MAY 11, 1998 VOLUME 5, NUMBER 45
Lawyer Frederick Apt had a long-standing relationship with Robert and Hazel Irwin. He first prepared wills for the couple in 1981. In 1993, he updated their wills, and did so again later that same year. It was not surprising, then, that the family returned for his advice when Mr. Irwin was placed in a nursing home.
In January, 1995, both Irwins were in poor health. Mrs. Irwin was still living at home, but facing the likely prospect of nursing home placement. Robert Irwin, Jr., the couple’s son, contacted Mr. Apt to find out what he might do to get some assistance with the cost of long-term nursing home care.
The Irwins owned their home as joint tenants with right of survivorship. Of course under Medicaid rules the Irwins could keep the home and still qualify (once their other assets were reduced to the appropriate levels), but Robert Irwin, Jr., also wondered what effect the death of either of his parents might have on the ownership of the home.
Mr. Apt, the lawyer, apparently anticipated the problems which might arise if Mrs. Irwin were to die. Then, although the home would still be an exempt asset and Mr. Irwin could qualify for Medicaid assistance, the state Medicaid agency could impose a lien on the home. While Mr. Irwin’s direct ownership in the home would not be affected, their son would no longer inherit the home free and clear on Mr. Irwin’s death. Mr. Apt saw a way to forestall the problem.
On January 16, 1995, Mr. Apt prepared a blank deed to the home for the Irwins’ son to sign. Robert Irwin, Jr., signed the deed (using his power of attorney, prepared by Mr. Apt a year before) and it was notarized as if the property was being sold, even though no buyer had yet been located. Mrs. Irwin died two days later. Robert Irwin, Jr., then spoke with a real estate company, and the home was listed for sale a week later.

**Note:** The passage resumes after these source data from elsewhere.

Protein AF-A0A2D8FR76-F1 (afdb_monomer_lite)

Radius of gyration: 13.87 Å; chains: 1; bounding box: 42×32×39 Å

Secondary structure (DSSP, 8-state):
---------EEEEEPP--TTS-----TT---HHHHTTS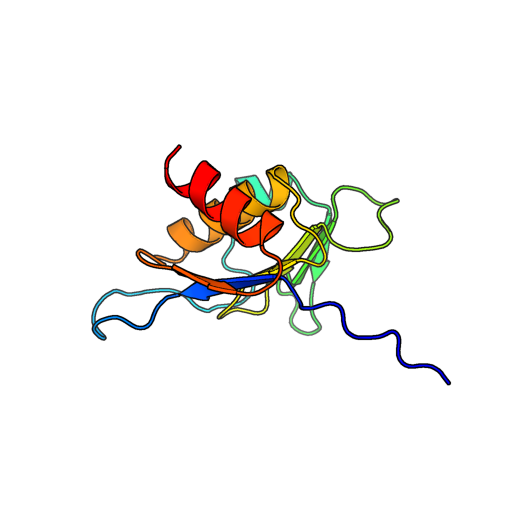EEEE-TTS-EEEEESSTT-SS-SEEE-SS-EEESS--HHHHHHHHHHHHHTT-SSEEEES-HHHHHHHHHHHH-

Foldseek 3Di:
DDPPDPAFWKKKFFDDDDPDDQFWLDAQLADPVQVVQFDFDADPVRHTFFGCNDPPDPHGQWTRPRRMITGNDLDLVSLLRRVRSCVSRVSPDMDIDHDPSNVVSNVVNVVD

pLDDT: mean 88.48, std 15.23, range [33.47, 97.62]

Sequence (112 aa):
MKTPDAAPSNRLGPASGPTGSRRSTAKGDVPEAVLDRYLVERDLRGRPERFFRDHRAAEPMFRDRGGSLVSSQAYPDAVVDMLKIARHRGWDRVRVSGDPAFRREVWIQAQA

Structure (mmCIF, N/CA/C/O backbone):
data_AF-A0A2D8FR76-F1
#
_entry.id   AF-A0A2D8FR76-F1
#
loop_
_atom_site.group_PDB
_atom_site.id
_atom_site.type_symbol
_atom_site.label_atom_id
_atom_site.label_alt_id
_atom_site.label_comp_id
_atom_site.label_asym_id
_atom_site.label_entity_id
_atom_site.label_seq_id
_atom_site.pdbx_PDB_ins_code
_atom_site.Cartn_x
_atom_site.Cartn_y
_atom_site.Cartn_z
_atom_site.occupancy
_atom_site.B_iso_or_equiv
_atom_site.auth_seq_id
_atom_site.auth_comp_id
_atom_site.auth_asym_id
_atom_site.auth_atom_id
_atom_site.pdbx_PDB_model_num
ATOM 1 N N . MET A 1 1 ? 32.062 -3.880 -6.466 1.00 37.78 1 MET A N 1
ATOM 2 C CA . MET A 1 1 ? 30.774 -4.147 -5.788 1.00 37.78 1 MET A CA 1
ATOM 3 C C . MET A 1 1 ? 30.109 -2.810 -5.491 1.00 37.78 1 MET A C 1
ATOM 5 O O . MET A 1 1 ? 30.510 -2.147 -4.547 1.00 37.78 1 MET A O 1
ATOM 9 N N . LYS A 1 2 ? 29.181 -2.352 -6.339 1.00 33.47 2 LYS A N 1
ATOM 10 C CA . LYS A 1 2 ? 28.326 -1.201 -6.021 1.00 33.47 2 LYS A CA 1
ATOM 11 C C . LYS A 1 2 ? 27.030 -1.762 -5.451 1.00 33.47 2 LYS A C 1
ATOM 13 O O . LYS A 1 2 ? 26.278 -2.393 -6.184 1.00 33.47 2 LYS A O 1
ATOM 18 N N . THR A 1 3 ? 26.798 -1.587 -4.157 1.00 36.47 3 THR A N 1
ATOM 19 C CA . THR A 1 3 ? 25.453 -1.693 -3.586 1.00 36.47 3 THR A CA 1
ATOM 20 C C . THR A 1 3 ? 24.608 -0.665 -4.339 1.00 36.47 3 THR A C 1
ATOM 22 O O . THR A 1 3 ? 25.006 0.503 -4.341 1.00 36.47 3 THR A O 1
ATOM 25 N N . PRO A 1 4 ? 23.543 -1.047 -5.067 1.00 44.31 4 PRO A N 1
ATOM 26 C CA . PRO A 1 4 ? 22.711 -0.046 -5.704 1.00 44.31 4 PRO A CA 1
ATOM 27 C C . PRO A 1 4 ? 22.132 0.821 -4.590 1.00 44.31 4 PRO A C 1
ATOM 29 O O . PRO A 1 4 ? 21.624 0.309 -3.590 1.00 44.31 4 PRO A O 1
ATOM 32 N N . ASP A 1 5 ? 22.339 2.121 -4.756 1.00 39.59 5 ASP A N 1
ATOM 33 C CA . ASP A 1 5 ? 21.823 3.196 -3.927 1.00 39.59 5 ASP A CA 1
ATOM 34 C C . ASP A 1 5 ? 20.382 2.863 -3.525 1.00 39.59 5 ASP A C 1
ATOM 36 O O . ASP A 1 5 ? 19.527 2.625 -4.383 1.00 39.59 5 ASP A O 1
ATOM 40 N N . ALA A 1 6 ? 20.143 2.699 -2.224 1.00 47.25 6 ALA A N 1
ATOM 41 C CA . ALA A 1 6 ? 18.844 2.298 -1.715 1.00 47.25 6 ALA A CA 1
ATOM 42 C C . ALA A 1 6 ? 17.894 3.478 -1.916 1.00 47.25 6 ALA A C 1
ATOM 44 O O . ALA A 1 6 ? 17.777 4.335 -1.040 1.00 47.25 6 ALA A O 1
ATOM 45 N N . ALA A 1 7 ? 17.244 3.524 -3.085 1.00 49.19 7 ALA A N 1
ATOM 46 C CA . ALA A 1 7 ? 16.185 4.473 -3.387 1.00 49.19 7 ALA A CA 1
ATOM 47 C C . ALA A 1 7 ? 15.268 4.587 -2.158 1.00 49.19 7 ALA A C 1
ATOM 49 O O . ALA A 1 7 ? 14.956 3.549 -1.548 1.00 49.19 7 ALA A O 1
ATOM 50 N N . PRO A 1 8 ? 14.879 5.810 -1.744 1.00 53.59 8 PRO A N 1
ATOM 51 C CA . PRO A 1 8 ? 14.092 6.011 -0.537 1.00 53.59 8 PRO A CA 1
ATOM 52 C C . PRO A 1 8 ? 12.851 5.133 -0.630 1.00 53.59 8 PRO A C 1
ATOM 54 O O . PRO A 1 8 ? 11.957 5.382 -1.432 1.00 53.59 8 PRO A O 1
ATOM 57 N N . SER A 1 9 ? 12.831 4.048 0.145 1.00 78.38 9 SER A N 1
ATOM 58 C CA . SER A 1 9 ? 11.777 3.052 0.013 1.00 78.38 9 SER A CA 1
ATOM 59 C C . SER A 1 9 ? 10.486 3.682 0.506 1.00 78.38 9 SER A C 1
ATOM 61 O O . SER A 1 9 ? 10.336 3.930 1.709 1.00 78.38 9 SER A O 1
ATOM 63 N N . ASN A 1 10 ? 9.575 3.949 -0.429 1.00 94.62 10 ASN A N 1
ATOM 64 C CA . ASN A 1 10 ? 8.236 4.431 -0.142 1.00 94.62 10 ASN A CA 1
ATOM 65 C C . ASN A 1 10 ? 7.621 3.509 0.895 1.00 94.62 10 ASN A C 1
ATOM 67 O O . ASN A 1 10 ? 7.646 2.292 0.728 1.00 94.62 10 ASN A O 1
ATOM 71 N N . ARG A 1 11 ? 7.132 4.070 1.996 1.00 96.00 11 ARG A N 1
ATOM 72 C CA . ARG A 1 11 ? 6.674 3.298 3.147 1.00 96.00 11 ARG A CA 1
ATOM 73 C C . ARG A 1 11 ? 5.346 3.829 3.643 1.00 96.00 11 ARG A C 1
ATOM 75 O O . ARG A 1 11 ? 5.196 5.027 3.874 1.00 96.00 11 ARG A O 1
ATOM 82 N N . LEU A 1 12 ? 4.435 2.898 3.882 1.00 95.56 12 LEU A N 1
ATOM 83 C CA . LEU A 1 12 ? 3.157 3.102 4.540 1.00 95.56 12 LEU A CA 1
ATOM 84 C C . LEU A 1 12 ? 3.100 2.187 5.765 1.00 95.56 12 LEU A C 1
ATOM 86 O O . LEU A 1 12 ? 3.373 0.994 5.670 1.00 95.56 12 LEU A O 1
ATOM 90 N N . GLY A 1 13 ? 2.786 2.731 6.932 1.00 94.81 13 GLY A N 1
ATOM 91 C CA . GLY A 1 13 ? 2.648 1.957 8.167 1.00 94.81 13 GLY A CA 1
ATOM 92 C C . GLY A 1 13 ? 1.579 2.556 9.071 1.00 94.81 13 GLY A C 1
ATOM 93 O O . GLY A 1 13 ? 1.125 3.668 8.803 1.00 94.81 13 GLY A O 1
ATOM 94 N N . PRO A 1 14 ? 1.180 1.873 10.150 1.00 93.81 14 PRO A N 1
ATOM 95 C CA . PRO A 1 14 ? 0.234 2.434 11.097 1.00 93.81 14 PRO A CA 1
ATOM 96 C C . PRO A 1 14 ? 0.856 3.657 11.780 1.00 93.81 14 PRO A C 1
ATOM 98 O O . PRO A 1 14 ? 2.024 3.644 12.177 1.00 93.81 14 PRO A O 1
ATOM 101 N N . ALA A 1 15 ? 0.082 4.726 11.933 1.00 89.38 15 ALA A N 1
ATOM 102 C CA . ALA A 1 15 ? 0.492 5.863 12.743 1.00 89.38 15 ALA A CA 1
ATOM 103 C C . ALA A 1 15 ? 0.519 5.470 14.230 1.00 89.38 15 ALA A C 1
ATOM 105 O O . ALA A 1 15 ? -0.203 4.572 14.677 1.00 89.38 15 ALA A O 1
ATOM 106 N N . SER A 1 16 ? 1.342 6.151 15.024 1.00 78.00 16 SER A N 1
ATOM 107 C CA . SER A 1 16 ? 1.244 6.058 16.480 1.00 78.00 16 SER A CA 1
ATOM 108 C C . SER A 1 16 ? -0.123 6.596 16.915 1.00 78.00 16 SER A C 1
ATOM 110 O O . SER A 1 16 ? -0.521 7.687 16.514 1.00 78.00 16 SER A O 1
ATOM 112 N N . GLY A 1 17 ? -0.856 5.812 17.699 1.00 65.94 17 GLY A N 1
ATOM 113 C CA . GLY A 1 17 ? -2.194 6.135 18.189 1.00 65.94 17 GLY A CA 1
ATOM 114 C C . GLY A 1 17 ? -2.442 5.435 19.524 1.00 65.94 17 GLY A C 1
ATOM 115 O O . GLY A 1 17 ? -1.613 4.608 19.920 1.00 65.94 17 GLY A O 1
ATOM 116 N N . PRO A 1 18 ? -3.534 5.772 20.230 1.00 56.41 18 PRO A N 1
ATOM 117 C CA . PRO A 1 18 ? -3.815 5.205 21.540 1.00 56.41 18 PRO A CA 1
ATOM 118 C C . PRO A 1 18 ? -3.864 3.675 21.455 1.00 56.41 18 PRO A C 1
ATOM 120 O O . PRO A 1 18 ? -4.516 3.095 20.587 1.00 56.41 18 PRO A O 1
ATOM 123 N N . THR A 1 19 ? -3.117 3.029 22.344 1.00 54.50 19 THR A N 1
ATOM 124 C CA . THR A 1 19 ? -3.083 1.582 22.575 1.00 54.50 19 THR A CA 1
ATOM 125 C C . THR A 1 19 ? -4.475 1.099 22.979 1.00 54.50 19 THR A C 1
ATOM 127 O O . THR A 1 19 ? -4.810 1.112 24.157 1.00 54.50 19 THR A O 1
ATOM 130 N N . GLY A 1 20 ? -5.315 0.733 22.009 1.00 56.16 20 GLY A N 1
ATOM 131 C CA . GLY A 1 20 ? -6.683 0.290 22.295 1.00 56.16 20 GLY A CA 1
ATOM 132 C C . GLY A 1 20 ? -7.393 -0.429 21.148 1.00 56.16 20 GLY A C 1
ATOM 133 O O . GLY A 1 20 ? -8.119 -1.384 21.402 1.00 56.16 20 GLY A O 1
ATOM 134 N N . SER A 1 21 ? -7.160 -0.049 19.887 1.00 61.91 21 SER A N 1
ATOM 135 C CA . SER A 1 21 ? -7.735 -0.759 18.737 1.00 61.91 21 SER A CA 1
ATOM 136 C C . SER A 1 21 ? -6.861 -1.946 18.308 1.00 61.91 21 SER A C 1
ATOM 138 O O . SER A 1 21 ? -5.635 -1.844 18.192 1.00 61.91 21 SER A O 1
ATOM 140 N N . ARG A 1 22 ? -7.500 -3.105 18.089 1.00 72.75 22 ARG A N 1
ATOM 141 C CA . ARG A 1 22 ? -6.870 -4.365 17.663 1.00 72.75 22 ARG A CA 1
ATOM 142 C C . ARG A 1 22 ? -6.387 -4.247 16.214 1.00 72.75 22 ARG A C 1
ATOM 144 O O . ARG A 1 22 ? -7.030 -4.742 15.299 1.00 72.75 22 ARG A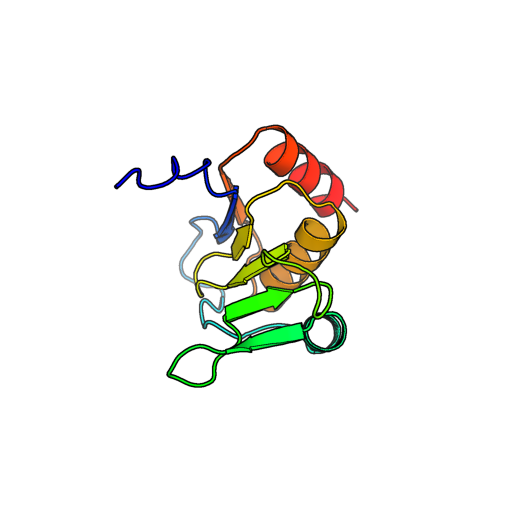 O 1
ATOM 151 N N . ARG A 1 23 ? -5.263 -3.565 16.007 1.00 86.81 23 ARG A N 1
ATOM 152 C CA . ARG A 1 23 ? -4.607 -3.455 14.701 1.00 86.81 23 ARG A CA 1
ATOM 153 C C . ARG A 1 23 ? -3.635 -4.606 14.480 1.00 86.81 23 ARG A C 1
ATOM 155 O O . ARG A 1 23 ? -2.855 -4.946 15.370 1.00 86.81 23 ARG A O 1
ATOM 162 N N . SER A 1 24 ? -3.646 -5.174 13.286 1.00 92.12 24 SER A N 1
ATOM 163 C CA . SER A 1 24 ? -2.724 -6.236 12.904 1.00 92.12 24 SER A CA 1
ATOM 164 C C . SER A 1 24 ? -1.440 -5.662 12.315 1.00 92.12 24 SER A C 1
ATOM 166 O O . SER A 1 24 ? -1.453 -4.750 11.493 1.00 92.12 24 SER A O 1
ATOM 168 N N . THR A 1 25 ? -0.298 -6.197 12.725 1.00 91.94 25 THR A N 1
ATOM 169 C CA . THR A 1 25 ? 1.004 -5.966 12.076 1.00 91.94 25 THR A CA 1
ATOM 170 C C . THR A 1 25 ? 1.594 -7.276 11.560 1.00 91.94 25 THR A C 1
ATOM 172 O O . THR A 1 25 ? 2.784 -7.351 11.241 1.00 91.94 25 THR A O 1
ATOM 175 N N . ALA A 1 26 ? 0.764 -8.321 11.485 1.00 92.81 26 ALA A N 1
ATOM 176 C CA . ALA A 1 26 ? 1.168 -9.622 11.000 1.00 92.81 26 ALA A CA 1
ATOM 177 C C . ALA A 1 26 ? 1.442 -9.548 9.497 1.00 92.81 26 ALA A C 1
ATOM 179 O O . ALA A 1 26 ? 0.625 -9.096 8.698 1.00 92.81 26 ALA A O 1
ATOM 180 N N . LYS A 1 27 ? 2.629 -10.006 9.112 1.00 92.88 27 LYS A N 1
ATOM 181 C CA . LYS A 1 27 ? 2.988 -10.144 7.706 1.00 92.88 27 LYS A CA 1
ATOM 182 C C . LYS A 1 27 ? 2.115 -11.212 7.052 1.00 92.88 27 LYS A C 1
ATOM 184 O O . LYS A 1 27 ? 1.969 -12.301 7.604 1.00 92.88 27 LYS A O 1
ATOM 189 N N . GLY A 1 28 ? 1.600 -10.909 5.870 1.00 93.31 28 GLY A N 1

One month after the death of Mrs. Irwin, a prospective buyer made an offer on the property. Mr. Apt then typed the buyer’s name in on the deed showing Mrs. Irwin as one of the sellers, but before the transaction could be completed the buyer backed out.
It wasn’t until four months later that new buyers came forward. When Terry and Cheryl Sparks finally purchased the home, Mr. Apt simply prepared a new first page to the deed which had been signed in January, and submitted it as if Mrs. Irwin (now four months deceased) were one of the sellers.

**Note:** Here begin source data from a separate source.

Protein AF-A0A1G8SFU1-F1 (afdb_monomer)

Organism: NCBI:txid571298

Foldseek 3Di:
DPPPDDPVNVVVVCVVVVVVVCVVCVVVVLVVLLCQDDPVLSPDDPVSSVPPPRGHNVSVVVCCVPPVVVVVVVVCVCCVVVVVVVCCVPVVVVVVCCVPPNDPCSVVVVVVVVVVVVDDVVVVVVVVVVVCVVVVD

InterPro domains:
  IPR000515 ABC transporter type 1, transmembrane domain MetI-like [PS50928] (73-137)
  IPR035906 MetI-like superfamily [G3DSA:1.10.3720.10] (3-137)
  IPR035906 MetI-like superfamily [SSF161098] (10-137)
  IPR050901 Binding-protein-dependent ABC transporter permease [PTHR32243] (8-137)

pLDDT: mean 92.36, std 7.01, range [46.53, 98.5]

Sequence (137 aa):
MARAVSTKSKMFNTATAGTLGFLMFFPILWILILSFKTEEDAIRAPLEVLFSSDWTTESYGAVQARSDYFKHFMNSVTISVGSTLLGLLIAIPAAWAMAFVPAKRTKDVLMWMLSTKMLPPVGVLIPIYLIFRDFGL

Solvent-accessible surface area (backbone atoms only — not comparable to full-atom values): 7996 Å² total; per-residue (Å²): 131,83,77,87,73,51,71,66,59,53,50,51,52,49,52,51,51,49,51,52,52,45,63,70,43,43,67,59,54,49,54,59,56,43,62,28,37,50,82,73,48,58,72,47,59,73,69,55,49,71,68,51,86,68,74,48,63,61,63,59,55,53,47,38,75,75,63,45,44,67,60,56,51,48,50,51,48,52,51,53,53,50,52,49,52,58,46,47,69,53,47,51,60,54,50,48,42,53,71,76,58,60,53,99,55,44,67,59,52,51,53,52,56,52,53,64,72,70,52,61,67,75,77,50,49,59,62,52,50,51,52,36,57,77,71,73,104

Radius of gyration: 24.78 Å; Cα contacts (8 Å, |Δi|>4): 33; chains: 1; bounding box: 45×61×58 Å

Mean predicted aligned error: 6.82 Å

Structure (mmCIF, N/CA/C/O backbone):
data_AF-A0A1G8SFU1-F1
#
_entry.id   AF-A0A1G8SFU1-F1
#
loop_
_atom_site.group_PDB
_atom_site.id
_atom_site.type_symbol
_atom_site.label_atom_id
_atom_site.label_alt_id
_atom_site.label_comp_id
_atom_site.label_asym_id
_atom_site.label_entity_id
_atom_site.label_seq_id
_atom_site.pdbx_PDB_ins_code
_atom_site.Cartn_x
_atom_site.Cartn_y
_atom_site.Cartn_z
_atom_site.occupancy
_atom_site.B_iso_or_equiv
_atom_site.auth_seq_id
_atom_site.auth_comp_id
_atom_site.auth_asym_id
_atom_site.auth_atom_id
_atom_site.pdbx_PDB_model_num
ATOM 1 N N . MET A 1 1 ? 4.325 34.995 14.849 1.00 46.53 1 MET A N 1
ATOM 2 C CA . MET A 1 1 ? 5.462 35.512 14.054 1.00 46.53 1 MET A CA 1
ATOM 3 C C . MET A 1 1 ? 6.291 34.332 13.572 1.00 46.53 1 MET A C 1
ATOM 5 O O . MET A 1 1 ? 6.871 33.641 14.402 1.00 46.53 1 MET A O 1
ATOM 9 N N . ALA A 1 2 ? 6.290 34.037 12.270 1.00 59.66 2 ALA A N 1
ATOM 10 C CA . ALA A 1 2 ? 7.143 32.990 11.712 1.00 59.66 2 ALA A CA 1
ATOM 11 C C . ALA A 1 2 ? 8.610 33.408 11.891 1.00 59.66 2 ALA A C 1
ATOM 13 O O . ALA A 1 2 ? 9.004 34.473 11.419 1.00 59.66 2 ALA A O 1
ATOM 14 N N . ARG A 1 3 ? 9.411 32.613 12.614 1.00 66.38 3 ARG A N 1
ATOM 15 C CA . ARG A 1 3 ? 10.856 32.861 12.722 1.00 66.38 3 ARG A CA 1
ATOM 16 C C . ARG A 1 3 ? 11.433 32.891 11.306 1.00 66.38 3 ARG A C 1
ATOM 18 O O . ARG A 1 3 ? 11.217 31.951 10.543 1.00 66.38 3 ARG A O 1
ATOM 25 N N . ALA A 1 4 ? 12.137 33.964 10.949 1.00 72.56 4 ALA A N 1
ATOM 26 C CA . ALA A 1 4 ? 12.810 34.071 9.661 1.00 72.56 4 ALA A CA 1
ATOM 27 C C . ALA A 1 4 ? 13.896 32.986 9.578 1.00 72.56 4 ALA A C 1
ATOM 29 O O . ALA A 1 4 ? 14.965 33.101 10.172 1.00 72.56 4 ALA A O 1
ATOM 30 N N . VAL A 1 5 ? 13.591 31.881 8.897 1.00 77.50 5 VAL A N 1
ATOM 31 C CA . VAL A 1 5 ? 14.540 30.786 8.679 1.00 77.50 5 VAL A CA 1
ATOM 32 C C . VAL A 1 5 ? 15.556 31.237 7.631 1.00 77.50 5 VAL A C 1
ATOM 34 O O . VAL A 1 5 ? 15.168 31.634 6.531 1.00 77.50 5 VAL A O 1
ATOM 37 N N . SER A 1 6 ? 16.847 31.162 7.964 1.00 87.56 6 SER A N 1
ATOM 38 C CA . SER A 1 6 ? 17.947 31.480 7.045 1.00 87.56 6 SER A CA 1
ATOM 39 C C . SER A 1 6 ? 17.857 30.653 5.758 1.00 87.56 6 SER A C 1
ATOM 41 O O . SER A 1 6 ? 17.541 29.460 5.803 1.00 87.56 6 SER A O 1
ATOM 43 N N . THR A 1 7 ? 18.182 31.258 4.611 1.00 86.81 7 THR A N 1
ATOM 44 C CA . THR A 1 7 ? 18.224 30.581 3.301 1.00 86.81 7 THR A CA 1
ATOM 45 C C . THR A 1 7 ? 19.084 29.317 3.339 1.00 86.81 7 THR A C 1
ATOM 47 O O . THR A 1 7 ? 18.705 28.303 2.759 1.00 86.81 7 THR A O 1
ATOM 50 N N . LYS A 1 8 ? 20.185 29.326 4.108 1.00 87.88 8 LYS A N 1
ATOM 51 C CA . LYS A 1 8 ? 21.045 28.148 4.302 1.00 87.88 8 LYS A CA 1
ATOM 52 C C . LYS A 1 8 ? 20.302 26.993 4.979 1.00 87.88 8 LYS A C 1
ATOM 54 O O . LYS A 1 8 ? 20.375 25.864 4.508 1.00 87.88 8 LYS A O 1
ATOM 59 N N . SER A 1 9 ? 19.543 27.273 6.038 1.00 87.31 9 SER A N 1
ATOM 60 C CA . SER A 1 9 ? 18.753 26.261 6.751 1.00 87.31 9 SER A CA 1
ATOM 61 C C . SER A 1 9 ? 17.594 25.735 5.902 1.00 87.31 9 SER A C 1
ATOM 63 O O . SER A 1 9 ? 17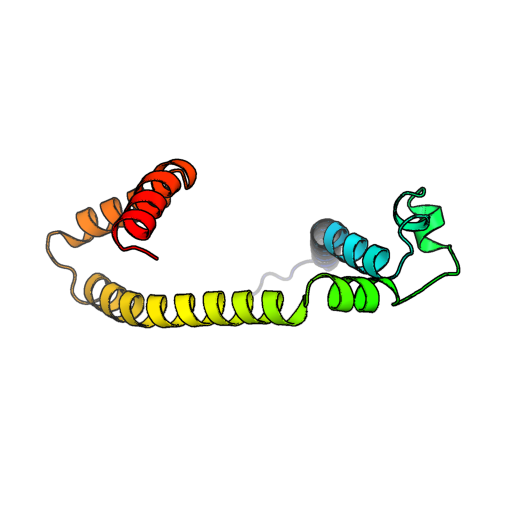.311 24.542 5.932 1.00 87.31 9 SER A O 1
ATOM 65 N N . LYS A 1 10 ? 16.951 26.590 5.092 1.00 89.06 10 LYS A N 1
ATOM 66 C CA . LYS A 1 10 ? 15.922 26.147 4.133 1.00 89.06 10 LYS A CA 1
ATOM 67 C C . LYS A 1 10 ? 16.501 25.199 3.085 1.00 89.06 10 LYS A C 1
ATOM 69 O O . LYS A 1 10 ? 15.916 24.150 2.828 1.00 89.06 10 LYS A O 1
ATOM 74 N N . MET A 1 11 ? 17.653 25.549 2.514 1.00 92.81 11 MET A N 1
ATOM 75 C CA . MET A 1 11 ? 18.331 24.733 1.507 1.00 92.81 11 MET A CA 1
ATOM 76 C C . MET A 1 11 ? 18.781 23.389 2.087 1.00 92.81 11 MET A C 1
ATOM 78 O O . MET A 1 11 ? 18.518 22.352 1.490 1.00 92.81 11 MET A O 1
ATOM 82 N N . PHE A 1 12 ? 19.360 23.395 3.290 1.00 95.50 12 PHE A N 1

The significance of Mr. Apt’s deception was simple. If the home had been sold by Mr. and Mrs. Irwin prior to her death, one half of the proceeds would go to her estate and thereafter to her children (her will having disinherited her husband, who was already ill at the time it was written). If, on the other hand, the sale was completed after her death, the entire proceeds would belong to Mr. Irwin, and would have to be spent on his nursing home care; the children would receive nothing.
After the sale was completed, Kansas’ Medicaid agency requested further information on the timing of the transaction. Mr. Apt replied, falsely explaining that the sale had been arranged prior to Mrs. Irwin’s death and that the parties were just waiting for financing arrangements at the time she died. The state Medicaid agency did not believe his explanation, and pointed out the inconsistencies in his correspondence with the agency. Then the agency filed both felony criminal charges and an ethical complaint with the Kansas State Bar.
Mr. Apt retired from the practice of law while the disciplinary action was pending. Still, the Kansas Supreme Court publicly censured him, noting that he had also plead guilty to a reduced misdemeanor charge. He was also ordered to pay the costs of the disciplinary proceedings. In re Apt, Oct. 31, 1997.